La imagen fue publicada en el New York Times el 26 de marzo de ese año y en poco tiempo la editorial recibía decenas de cartas de personas preguntando sobre la salud del infante. Carter respondió que después de tomar la imagen, ahuyentó al buitre, pero no supo si la niña llegó a su destino para sobrevivir. Dentro de poco, algunos comenzaron a criticar el trabajo, cuestionando el trabajo del fotógrafo y su nivel de humanidad, olvidándose que el trabajo de un periodista es retratar una realidad, sin interferir en ella, además de que la imagen fue capturada para atraer los ojos del mundo. Era imposible involucrarse.
No sabemos si ese es el pensamiento que atormentó a Carter el resto de su vida, pero lo cierto es que todo lo que observó durante esos 10 años; los terrores de la humanidad y los daños que puede provocar, lo cambiaron para siempre. Un año después de la publicación de la fotografía, el hombre ganó el Premio Pulitzer de Fotografía, pero era difícil aceptar ese dinero con una sonrisa. A los dos meses decidió quitarse la vida. Conectó una manguera del escape de su camioneta y la apuntó hacia su ventana, falleciendo por envenenamiento de monóxido de carbono. Apenas tenía 33 años.
Su nota suicida decía:
«Realmente lo siento. El dolor de la vida anula la alegría hasta el punto en que esta no existe. Deprimido, sin teléfono, dinero para la renta, para la manutención de mi hijo, para las deudas. Dinero. Estoy atormentado por los vívidos recuerdos de los asesinatos, cadáveres, enojo e ira.

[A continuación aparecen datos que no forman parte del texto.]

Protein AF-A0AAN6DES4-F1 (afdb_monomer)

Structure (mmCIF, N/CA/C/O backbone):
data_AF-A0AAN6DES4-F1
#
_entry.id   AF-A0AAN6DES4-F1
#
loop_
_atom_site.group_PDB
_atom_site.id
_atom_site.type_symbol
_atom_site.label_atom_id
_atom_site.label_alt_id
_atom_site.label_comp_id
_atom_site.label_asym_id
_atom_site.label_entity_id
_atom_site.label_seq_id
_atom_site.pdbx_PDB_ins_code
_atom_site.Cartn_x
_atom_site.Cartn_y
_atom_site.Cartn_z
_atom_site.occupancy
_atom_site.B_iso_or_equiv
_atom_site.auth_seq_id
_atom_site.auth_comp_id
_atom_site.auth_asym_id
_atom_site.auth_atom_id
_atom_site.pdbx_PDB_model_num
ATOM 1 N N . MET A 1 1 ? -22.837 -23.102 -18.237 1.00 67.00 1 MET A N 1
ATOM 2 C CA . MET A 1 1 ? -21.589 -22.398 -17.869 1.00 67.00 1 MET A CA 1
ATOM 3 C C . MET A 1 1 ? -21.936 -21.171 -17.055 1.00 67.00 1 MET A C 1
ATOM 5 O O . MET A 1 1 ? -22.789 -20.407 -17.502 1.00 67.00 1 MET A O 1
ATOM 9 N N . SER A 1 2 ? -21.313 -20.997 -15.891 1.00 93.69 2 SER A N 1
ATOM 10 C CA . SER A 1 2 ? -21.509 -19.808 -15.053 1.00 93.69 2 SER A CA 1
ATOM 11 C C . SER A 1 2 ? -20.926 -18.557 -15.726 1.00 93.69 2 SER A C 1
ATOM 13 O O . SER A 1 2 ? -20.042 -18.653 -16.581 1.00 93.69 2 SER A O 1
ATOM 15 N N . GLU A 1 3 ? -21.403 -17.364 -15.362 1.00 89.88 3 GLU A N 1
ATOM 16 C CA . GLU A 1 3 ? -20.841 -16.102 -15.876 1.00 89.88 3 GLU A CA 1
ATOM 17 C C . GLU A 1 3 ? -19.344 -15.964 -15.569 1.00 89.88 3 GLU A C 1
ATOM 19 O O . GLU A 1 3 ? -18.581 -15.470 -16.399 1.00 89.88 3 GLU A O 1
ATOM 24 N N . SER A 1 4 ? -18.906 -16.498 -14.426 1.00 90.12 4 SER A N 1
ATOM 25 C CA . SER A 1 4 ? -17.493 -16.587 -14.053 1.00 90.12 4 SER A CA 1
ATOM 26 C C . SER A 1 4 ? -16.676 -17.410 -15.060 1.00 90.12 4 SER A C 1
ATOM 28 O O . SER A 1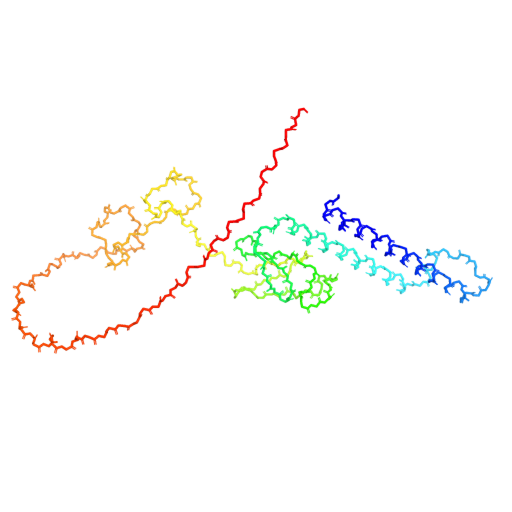 4 ? -15.622 -16.948 -15.493 1.00 90.12 4 SER A O 1
ATOM 30 N N . GLN A 1 5 ? -17.186 -18.557 -15.523 1.00 93.50 5 GLN A N 1
ATOM 31 C CA . GLN A 1 5 ? -16.512 -19.378 -16.540 1.00 93.50 5 GLN A CA 1
ATOM 32 C C . GLN A 1 5 ? -16.424 -18.663 -17.896 1.00 93.50 5 GLN A C 1
ATOM 34 O O . GLN A 1 5 ? -15.390 -18.712 -18.560 1.00 93.50 5 GLN A O 1
ATOM 39 N N . LYS A 1 6 ? -17.484 -17.942 -18.294 1.00 95.12 6 LYS A N 1
ATOM 40 C CA . LYS A 1 6 ? -17.483 -17.140 -19.532 1.00 95.12 6 LYS A CA 1
ATOM 41 C C . LYS A 1 6 ? -16.451 -16.006 -19.476 1.00 95.12 6 LYS A C 1
ATOM 43 O O . LYS A 1 6 ? -15.817 -15.697 -20.486 1.00 95.12 6 LYS A O 1
ATOM 48 N N . LEU A 1 7 ? -16.270 -15.381 -18.310 1.00 95.62 7 LEU A N 1
ATOM 49 C CA . LEU A 1 7 ? -15.279 -14.323 -18.117 1.00 95.62 7 LEU A CA 1
ATOM 50 C C . LEU A 1 7 ? -13.844 -14.868 -18.178 1.00 95.62 7 LEU A C 1
ATOM 52 O O . LEU A 1 7 ? -12.998 -14.268 -18.842 1.00 95.62 7 LEU A O 1
ATOM 56 N N . GLU A 1 8 ? -13.577 -16.011 -17.542 1.00 96.06 8 GLU A N 1
ATOM 57 C CA . GLU A 1 8 ? -12.269 -16.677 -17.598 1.00 96.06 8 GLU A CA 1
ATOM 58 C C . GLU A 1 8 ? -11.892 -17.090 -19.022 1.00 96.06 8 GLU A C 1
ATOM 60 O O . GLU A 1 8 ? -10.766 -16.853 -19.466 1.00 96.06 8 GLU A O 1
ATOM 65 N N . GLU A 1 9 ? -12.841 -17.643 -19.778 1.00 97.31 9 GLU A N 1
ATOM 66 C CA . GLU A 1 9 ? -12.618 -18.003 -21.177 1.00 97.31 9 GLU A CA 1
ATOM 67 C C . GLU A 1 9 ? -12.298 -16.769 -22.035 1.00 97.31 9 GLU A C 1
ATOM 69 O O . GLU A 1 9 ? -11.350 -16.779 -22.828 1.00 97.31 9 GLU A O 1
ATOM 74 N N . ARG A 1 10 ? -13.014 -15.658 -21.818 1.00 96.00 10 ARG A N 1
ATOM 75 C CA . ARG A 1 10 ? -12.756 -14.391 -22.514 1.00 96.00 10 ARG A CA 1
ATOM 76 C C . ARG A 1 10 ? -11.379 -13.813 -22.181 1.00 96.00 10 ARG A C 1
ATOM 78 O O . ARG A 1 10 ? -10.696 -13.320 -23.080 1.00 96.00 10 ARG A O 1
ATOM 85 N N . LEU A 1 11 ? -10.944 -13.897 -20.922 1.00 96.00 11 LEU A N 1
ATOM 86 C CA . LEU A 1 11 ? -9.595 -13.491 -20.515 1.00 96.00 11 LEU A CA 1
ATOM 87 C C . LEU A 1 11 ? -8.526 -14.359 -21.186 1.00 96.00 11 LEU A C 1
ATOM 89 O O . LEU A 1 11 ? -7.559 -13.824 -21.730 1.00 96.00 11 LEU A O 1
ATOM 93 N N . ARG A 1 12 ? -8.733 -15.678 -21.236 1.00 96.94 12 ARG A N 1
ATOM 94 C CA . ARG A 1 12 ? -7.816 -16.616 -21.896 1.00 96.94 12 ARG A CA 1
ATOM 95 C C . ARG A 1 12 ? -7.665 -16.325 -23.394 1.00 96.94 12 ARG A C 1
ATOM 97 O O . ARG A 1 12 ? -6.554 -16.386 -23.923 1.00 96.94 12 ARG A O 1
ATOM 104 N N . LEU A 1 13 ? -8.756 -15.982 -24.080 1.00 96.75 13 LEU A N 1
ATOM 105 C CA . LEU A 1 13 ? -8.722 -15.574 -25.490 1.00 96.75 13 LEU A CA 1
ATOM 106 C C . LEU A 1 13 ? -7.927 -14.274 -25.691 1.00 96.75 13 LEU A C 1
ATOM 108 O O . LEU A 1 13 ? -7.058 -14.221 -26.561 1.00 96.75 13 LEU A O 1
ATOM 112 N N . LEU A 1 14 ? -8.148 -13.262 -24.846 1.00 96.56 14 LEU A N 1
ATOM 113 C CA . LEU A 1 14 ? -7.406 -11.997 -24.906 1.00 96.56 14 LEU A CA 1
ATOM 114 C C . LEU A 1 14 ? -5.903 -12.181 -24.648 1.00 96.56 14 LEU A C 1
ATOM 116 O O . LEU A 1 14 ? -5.075 -11.550 -25.309 1.00 96.56 14 LEU A O 1
ATOM 120 N N . GLU A 1 15 ? -5.525 -13.059 -23.718 1.00 96.38 15 GLU A N 1
ATOM 121 C CA . GLU A 1 15 ? -4.119 -13.382 -23.459 1.00 96.38 15 GLU A CA 1
ATOM 122 C C . GLU A 1 15 ? -3.441 -14.049 -24.663 1.00 96.38 15 GLU A C 1
ATOM 124 O O . GLU A 1 15 ? -2.299 -13.711 -25.003 1.00 96.38 15 GLU A O 1
ATOM 129 N N . ASN A 1 16 ? -4.146 -14.961 -25.337 1.00 94.56 16 ASN A N 1
ATOM 130 C CA . ASN A 1 16 ? -3.655 -15.623 -26.544 1.00 94.56 16 ASN A CA 1
ATOM 131 C C . ASN A 1 16 ? -3.459 -14.631 -27.697 1.00 94.56 16 ASN A C 1
ATOM 133 O O . ASN A 1 16 ? -2.403 -14.642 -28.338 1.00 94.56 16 ASN A O 1
ATOM 137 N N . ASP A 1 17 ? -4.411 -13.722 -27.907 1.00 95.50 17 ASP A N 1
ATOM 138 C CA . ASP A 1 17 ? -4.306 -12.671 -28.921 1.00 95.50 17 ASP A CA 1
ATOM 139 C C . ASP A 1 17 ? -3.139 -11.720 -28.643 1.00 95.50 17 ASP A C 1
ATOM 141 O O . ASP A 1 17 ? -2.346 -11.412 -29.540 1.00 95.50 17 ASP A O 1
ATOM 145 N N . LEU A 1 18 ? -2.949 -11.314 -27.384 1.00 94.50 18 LEU A N 1
ATOM 146 C CA . LEU A 1 18 ? -1.813 -10.484 -26.985 1.00 94.50 18 LEU A CA 1
ATOM 147 C C . LEU A 1 18 ? -0.475 -11.200 -27.241 1.00 94.50 18 LEU A C 1
ATOM 149 O O . LEU A 1 18 ? 0.498 -10.587 -27.695 1.00 94.50 18 LEU A O 1
ATOM 153 N N . LYS A 1 19 ? -0.405 -12.507 -26.961 1.00 93.19 19 LYS A N 1
ATOM 154 C CA . LYS A 1 19 ? 0.779 -13.338 -27.223 1.00 93.19 19 LYS A CA 1
ATOM 155 C C . LYS A 1 19 ? 1.069 -13.423 -28.724 1.00 93.19 19 LYS A C 1
ATOM 157 O O . LYS A 1 19 ? 2.224 -13.257 -29.131 1.00 93.19 19 LYS A O 1
ATOM 162 N N . LEU A 1 20 ? 0.033 -13.590 -29.546 1.00 95.62 20 LEU A N 1
ATOM 163 C CA . LEU A 1 20 ? 0.146 -13.603 -31.002 1.00 95.62 20 LEU A CA 1
ATOM 164 C C . LEU A 1 20 ? 0.622 -12.247 -31.543 1.00 95.62 20 LEU A C 1
ATOM 166 O O . LEU A 1 20 ? 1.569 -12.204 -32.331 1.00 95.62 20 LEU A O 1
ATOM 170 N N . GLN A 1 21 ? 0.047 -11.133 -31.085 1.00 93.38 21 GLN A N 1
ATOM 171 C CA . GLN A 1 21 ? 0.468 -9.790 -31.497 1.00 93.38 21 GLN A CA 1
ATOM 172 C C . GLN A 1 21 ? 1.932 -9.505 -31.146 1.00 93.38 21 GLN A C 1
ATOM 174 O O . GLN A 1 21 ? 2.679 -8.995 -31.986 1.00 93.38 21 GLN A O 1
ATOM 179 N N . LYS A 1 22 ? 2.377 -9.897 -29.945 1.00 92.38 22 LYS A N 1
ATOM 180 C CA . LYS A 1 22 ? 3.786 -9.783 -29.538 1.00 92.38 22 LYS A CA 1
ATOM 181 C C . LYS A 1 22 ? 4.708 -10.586 -30.454 1.00 92.38 22 LYS A C 1
ATOM 183 O O . LYS A 1 22 ? 5.730 -10.055 -30.881 1.00 92.38 22 LYS A O 1
ATOM 188 N N . SER A 1 23 ? 4.340 -11.823 -30.800 1.00 90.12 23 SER A N 1
ATOM 189 C CA . SER A 1 23 ? 5.142 -12.654 -31.711 1.00 90.12 23 SER A CA 1
ATOM 190 C C . SER A 1 23 ? 5.272 -12.027 -33.107 1.00 90.12 23 SER A C 1
ATOM 192 O O . SER A 1 23 ? 6.384 -11.890 -33.616 1.00 90.12 23 SER A O 1
ATOM 194 N N . LYS A 1 24 ? 4.167 -11.515 -33.670 1.00 93.31 24 LYS A N 1
ATOM 195 C CA . LYS A 1 24 ? 4.154 -10.822 -34.968 1.00 93.31 24 LYS A CA 1
ATOM 196 C C . LYS A 1 24 ? 4.999 -9.549 -34.947 1.00 93.31 24 LYS A C 1
ATOM 198 O O . LYS A 1 24 ? 5.671 -9.241 -35.929 1.00 93.31 24 LYS A O 1
ATOM 203 N N . LEU A 1 25 ? 4.978 -8.793 -33.848 1.00 91.31 25 LEU A N 1
ATOM 204 C CA . LEU A 1 25 ? 5.800 -7.590 -33.705 1.00 91.31 25 LEU A CA 1
ATOM 205 C C . LEU A 1 25 ? 7.295 -7.934 -33.677 1.00 91.31 25 LEU A C 1
ATOM 207 O O . LEU A 1 25 ? 8.072 -7.296 -34.383 1.00 91.31 25 LEU A O 1
ATOM 211 N N . VAL A 1 26 ? 7.685 -8.959 -32.912 1.00 90.69 26 VAL A N 1
ATOM 212 C CA . VAL A 1 26 ? 9.070 -9.456 -32.870 1.00 90.69 26 VAL A CA 1
ATOM 213 C C . VAL A 1 26 ? 9.528 -9.895 -34.261 1.00 90.69 26 VAL A C 1
ATOM 215 O O . VAL A 1 26 ? 10.616 -9.518 -34.691 1.00 90.69 26 VAL A O 1
ATOM 218 N N . GLU A 1 27 ? 8.682 -10.608 -35.005 1.00 89.62 27 GLU A N 1
ATOM 219 C CA . GLU A 1 27 ? 8.997 -11.036 -36.369 1.00 89.62 27 GLU A CA 1
ATOM 220 C C . GLU A 1 27 ? 9.166 -9.847 -37.334 1.00 89.62 27 GLU A C 1
ATOM 222 O O . GLU A 1 27 ? 10.121 -9.804 -38.110 1.00 89.62 27 GLU A O 1
ATOM 227 N N . ARG A 1 28 ? 8.296 -8.827 -37.257 1.00 88.50 28 ARG A N 1
ATOM 228 C CA . ARG A 1 28 ? 8.439 -7.598 -38.063 1.00 88.50 28 ARG A CA 1
ATOM 229 C C . ARG A 1 28 ? 9.726 -6.841 -37.742 1.00 88.50 28 ARG A C 1
ATOM 231 O O . ARG A 1 28 ? 10.365 -6.325 -38.659 1.00 88.50 28 ARG A O 1
ATOM 238 N N . LEU A 1 29 ? 10.102 -6.758 -36.465 1.00 83.12 29 LEU A N 1
ATOM 239 C CA . LEU A 1 29 ? 11.346 -6.111 -36.041 1.00 83.12 29 LEU A CA 1
ATOM 240 C C . LEU A 1 29 ? 12.574 -6.886 -36.535 1.00 83.12 29 LEU A C 1
ATOM 242 O O . LEU A 1 29 ? 13.513 -6.272 -37.038 1.00 83.12 29 LEU A O 1
ATOM 246 N N . ALA A 1 30 ? 12.536 -8.221 -36.486 1.00 77.50 30 ALA A N 1
ATOM 247 C CA . ALA A 1 30 ? 13.591 -9.066 -37.039 1.00 77.50 30 ALA A CA 1
ATOM 248 C C . ALA A 1 30 ? 13.740 -8.868 -38.558 1.00 77.50 30 ALA A C 1
ATOM 250 O O . ALA A 1 30 ? 14.852 -8.672 -39.046 1.00 77.50 30 ALA A O 1
ATOM 251 N N . ARG A 1 31 ? 12.627 -8.825 -39.306 1.00 79.12 31 ARG A N 1
ATOM 252 C CA . ARG A 1 31 ? 12.643 -8.584 -40.761 1.00 79.12 31 ARG A CA 1
ATOM 253 C C . ARG A 1 31 ? 13.234 -7.218 -41.124 1.00 79.12 31 ARG A C 1
ATOM 255 O O . ARG A 1 31 ? 14.022 -7.147 -42.063 1.00 79.12 31 ARG A O 1
ATOM 262 N N . ARG A 1 32 ? 12.919 -6.151 -40.375 1.00 77.81 32 ARG A N 1
ATOM 263 C CA . ARG A 1 32 ? 13.521 -4.821 -40.610 1.00 77.81 32 ARG A CA 1
ATOM 264 C C . ARG A 1 32 ? 15.030 -4.817 -40.388 1.00 77.81 32 ARG A C 1
ATOM 266 O O . ARG A 1 32 ? 15.746 -4.264 -41.211 1.00 77.81 32 ARG A O 1
ATOM 273 N N . HIS A 1 33 ? 15.512 -5.469 -39.329 1.00 69.00 33 HIS A N 1
ATOM 274 C CA . HIS A 1 33 ? 16.951 -5.561 -39.068 1.00 69.00 33 HIS A CA 1
ATOM 275 C C . HIS A 1 33 ? 17.712 -6.352 -40.141 1.00 69.00 33 HIS A C 1
ATOM 277 O O . HIS A 1 33 ? 18.863 -6.032 -40.423 1.00 69.00 33 HIS A O 1
ATOM 283 N N . VAL A 1 34 ? 17.078 -7.354 -40.762 1.00 66.12 34 VAL A N 1
ATOM 284 C CA . VAL A 1 34 ? 17.683 -8.131 -41.857 1.00 66.12 34 VAL A CA 1
ATOM 285 C C . VAL A 1 34 ? 17.761 -7.322 -43.158 1.00 66.12 34 VAL A C 1
ATOM 287 O O . VAL A 1 34 ? 18.715 -7.484 -43.912 1.00 66.12 34 VAL A O 1
ATOM 290 N N . GLN A 1 35 ? 16.804 -6.428 -43.426 1.00 63.16 35 GLN A N 1
ATOM 291 C CA . GLN A 1 35 ? 16.760 -5.666 -44.683 1.00 63.16 35 GLN A CA 1
ATOM 292 C C . GLN A 1 35 ? 17.774 -4.515 -44.759 1.00 63.16 35 GLN A C 1
ATOM 294 O O . GLN A 1 35 ? 18.157 -4.126 -45.857 1.00 63.16 35 GLN A O 1
ATOM 299 N N . THR A 1 36 ? 18.241 -3.989 -43.625 1.00 62.09 36 THR A N 1
ATOM 300 C CA . THR A 1 36 ? 19.244 -2.908 -43.591 1.00 62.09 36 THR A CA 1
ATOM 301 C C . THR A 1 36 ? 20.684 -3.410 -43.476 1.00 62.09 36 THR A C 1
ATOM 303 O O . THR A 1 36 ? 21.608 -2.602 -43.429 1.00 62.09 36 THR A O 1
ATOM 306 N N . ALA A 1 37 ? 20.904 -4.726 -43.395 1.00 51.62 37 ALA A N 1
ATOM 307 C CA . ALA A 1 37 ? 22.239 -5.293 -43.263 1.00 51.62 37 ALA A CA 1
ATOM 308 C C . ALA A 1 37 ? 22.865 -5.554 -44.651 1.00 51.62 37 ALA A C 1
ATOM 310 O O . ALA A 1 37 ? 22.224 -6.178 -45.501 1.00 51.62 37 ALA A O 1
ATOM 311 N N . PRO A 1 38 ? 24.113 -5.120 -44.908 1.00 60.78 38 PRO A N 1
ATOM 312 C CA . PRO A 1 38 ? 24.816 -5.457 -46.144 1.00 60.78 38 PRO A CA 1
ATOM 313 C C . PRO A 1 38 ? 24.924 -6.984 -46.295 1.00 60.78 38 PRO A C 1
ATOM 315 O O . PRO A 1 38 ? 25.225 -7.694 -45.334 1.00 60.78 38 PRO A O 1
ATOM 318 N N . LYS A 1 39 ? 24.685 -7.494 -47.513 1.00 55.78 39 LYS A N 1
ATOM 319 C CA . LYS A 1 39 ? 24.531 -8.930 -47.855 1.00 55.78 39 LYS A CA 1
ATOM 320 C C . LYS A 1 39 ? 25.761 -9.820 -47.583 1.00 55.78 39 LYS A C 1
ATOM 322 O O . LYS A 1 39 ? 25.720 -11.011 -47.868 1.00 55.78 39 LYS A O 1
ATOM 327 N N . THR A 1 40 ? 26.833 -9.280 -47.013 1.00 57.28 40 THR A N 1
ATOM 328 C CA . THR A 1 40 ? 28.040 -10.012 -46.597 1.00 57.28 40 THR A CA 1
ATOM 329 C C . THR A 1 40 ? 28.109 -10.264 -45.085 1.00 57.28 40 THR A C 1
ATOM 331 O O . THR A 1 40 ? 29.067 -10.865 -44.599 1.00 57.28 40 THR A O 1
ATOM 334 N N . ALA A 1 41 ? 27.102 -9.846 -44.312 1.00 51.81 41 ALA A N 1
ATOM 335 C CA . ALA A 1 41 ? 27.103 -9.999 -42.864 1.00 51.81 41 ALA A CA 1
ATOM 336 C C . ALA A 1 41 ? 26.755 -11.438 -42.441 1.00 51.81 41 ALA A C 1
ATOM 338 O O . ALA A 1 41 ? 25.593 -11.843 -42.392 1.00 51.81 41 ALA A O 1
ATOM 339 N N . VAL A 1 42 ? 27.802 -12.193 -42.099 1.00 61.50 42 VAL A N 1
ATOM 340 C CA . VAL A 1 42 ? 27.777 -13.385 -41.236 1.00 61.50 42 VAL A CA 1
ATOM 341 C C . VAL A 1 42 ? 26.672 -13.243 -40.186 1.00 61.50 42 VAL A C 1
ATOM 343 O O . VAL A 1 42 ? 26.561 -12.180 -39.573 1.00 61.50 42 VAL A O 1
ATOM 346 N N . LYS A 1 43 ? 25.868 -14.298 -39.973 1.00 57.84 43 LYS A N 1
ATOM 347 C CA . LYS A 1 43 ? 24.832 -14.382 -38.926 1.00 57.84 43 LYS A CA 1
ATOM 348 C C . LYS A 1 43 ? 25.457 -14.146 -37.545 1.00 57.84 43 LYS A C 1
ATOM 350 O O . LYS A 1 43 ? 25.746 -15.092 -36.819 1.00 57.84 43 LYS A O 1
ATOM 355 N N . ARG A 1 44 ? 25.691 -12.885 -37.187 1.00 60.09 44 ARG A N 1
ATOM 356 C CA . ARG A 1 44 ? 26.131 -12.483 -35.857 1.00 60.09 44 ARG A CA 1
ATOM 357 C C . ARG A 1 44 ? 24.993 -12.822 -34.918 1.00 60.09 44 ARG A C 1
ATOM 359 O O . ARG A 1 44 ? 23.859 -12.376 -35.100 1.00 60.09 44 ARG A O 1
ATOM 366 N N . THR A 1 45 ? 25.281 -13.686 -33.959 1.00 73.81 45 THR A N 1
ATOM 367 C CA . THR A 1 45 ? 24.299 -14.067 -32.953 1.00 73.81 45 THR A CA 1
ATOM 368 C C . THR A 1 45 ? 23.941 -12.829 -32.126 1.00 73.81 45 THR A C 1
ATOM 370 O O . THR A 1 45 ? 24.714 -11.873 -32.054 1.00 73.81 45 THR A O 1
ATOM 373 N N . ALA A 1 46 ? 22.783 -12.817 -31.460 1.00 65.44 46 ALA A N 1
ATOM 374 C CA . ALA A 1 46 ? 22.415 -11.707 -30.568 1.00 65.44 46 ALA A CA 1
ATOM 375 C C . ALA A 1 46 ? 23.492 -11.426 -29.491 1.00 65.44 46 ALA A C 1
ATOM 377 O O . ALA A 1 46 ? 23.619 -10.301 -29.010 1.00 65.44 46 ALA A O 1
ATOM 378 N N . ASN A 1 47 ? 24.300 -12.438 -29.156 1.00 69.12 47 ASN A N 1
ATOM 379 C CA . ASN A 1 47 ? 25.440 -12.321 -28.252 1.00 69.12 47 ASN A CA 1
ATOM 380 C C . ASN A 1 47 ? 26.627 -11.555 -28.858 1.00 69.12 47 ASN A C 1
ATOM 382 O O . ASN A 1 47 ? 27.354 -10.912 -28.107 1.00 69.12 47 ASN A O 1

De los niños hambrientos o heridos. De los locos que sonríen cuando disparan, la policía, los verdugos. Me voy para reunirme con Ken si tengo suerte».
Carter sentía culpa por ganar dinero con el sufrimiento de otras personas y aún más por ganar el Pulitzer con una imagen tan brutal como aquella. Su talento era innegable y su trabajo ayudó a que el mundo tomara conciencia de los problemas del mundo. Tristemente él no pudo sostener ese dolor y vivir con él. Fue una víctima indirecta del daño militar y social en África al término del siglo XX y esa violenta cara de la humanidad que nunca parece desaparecer.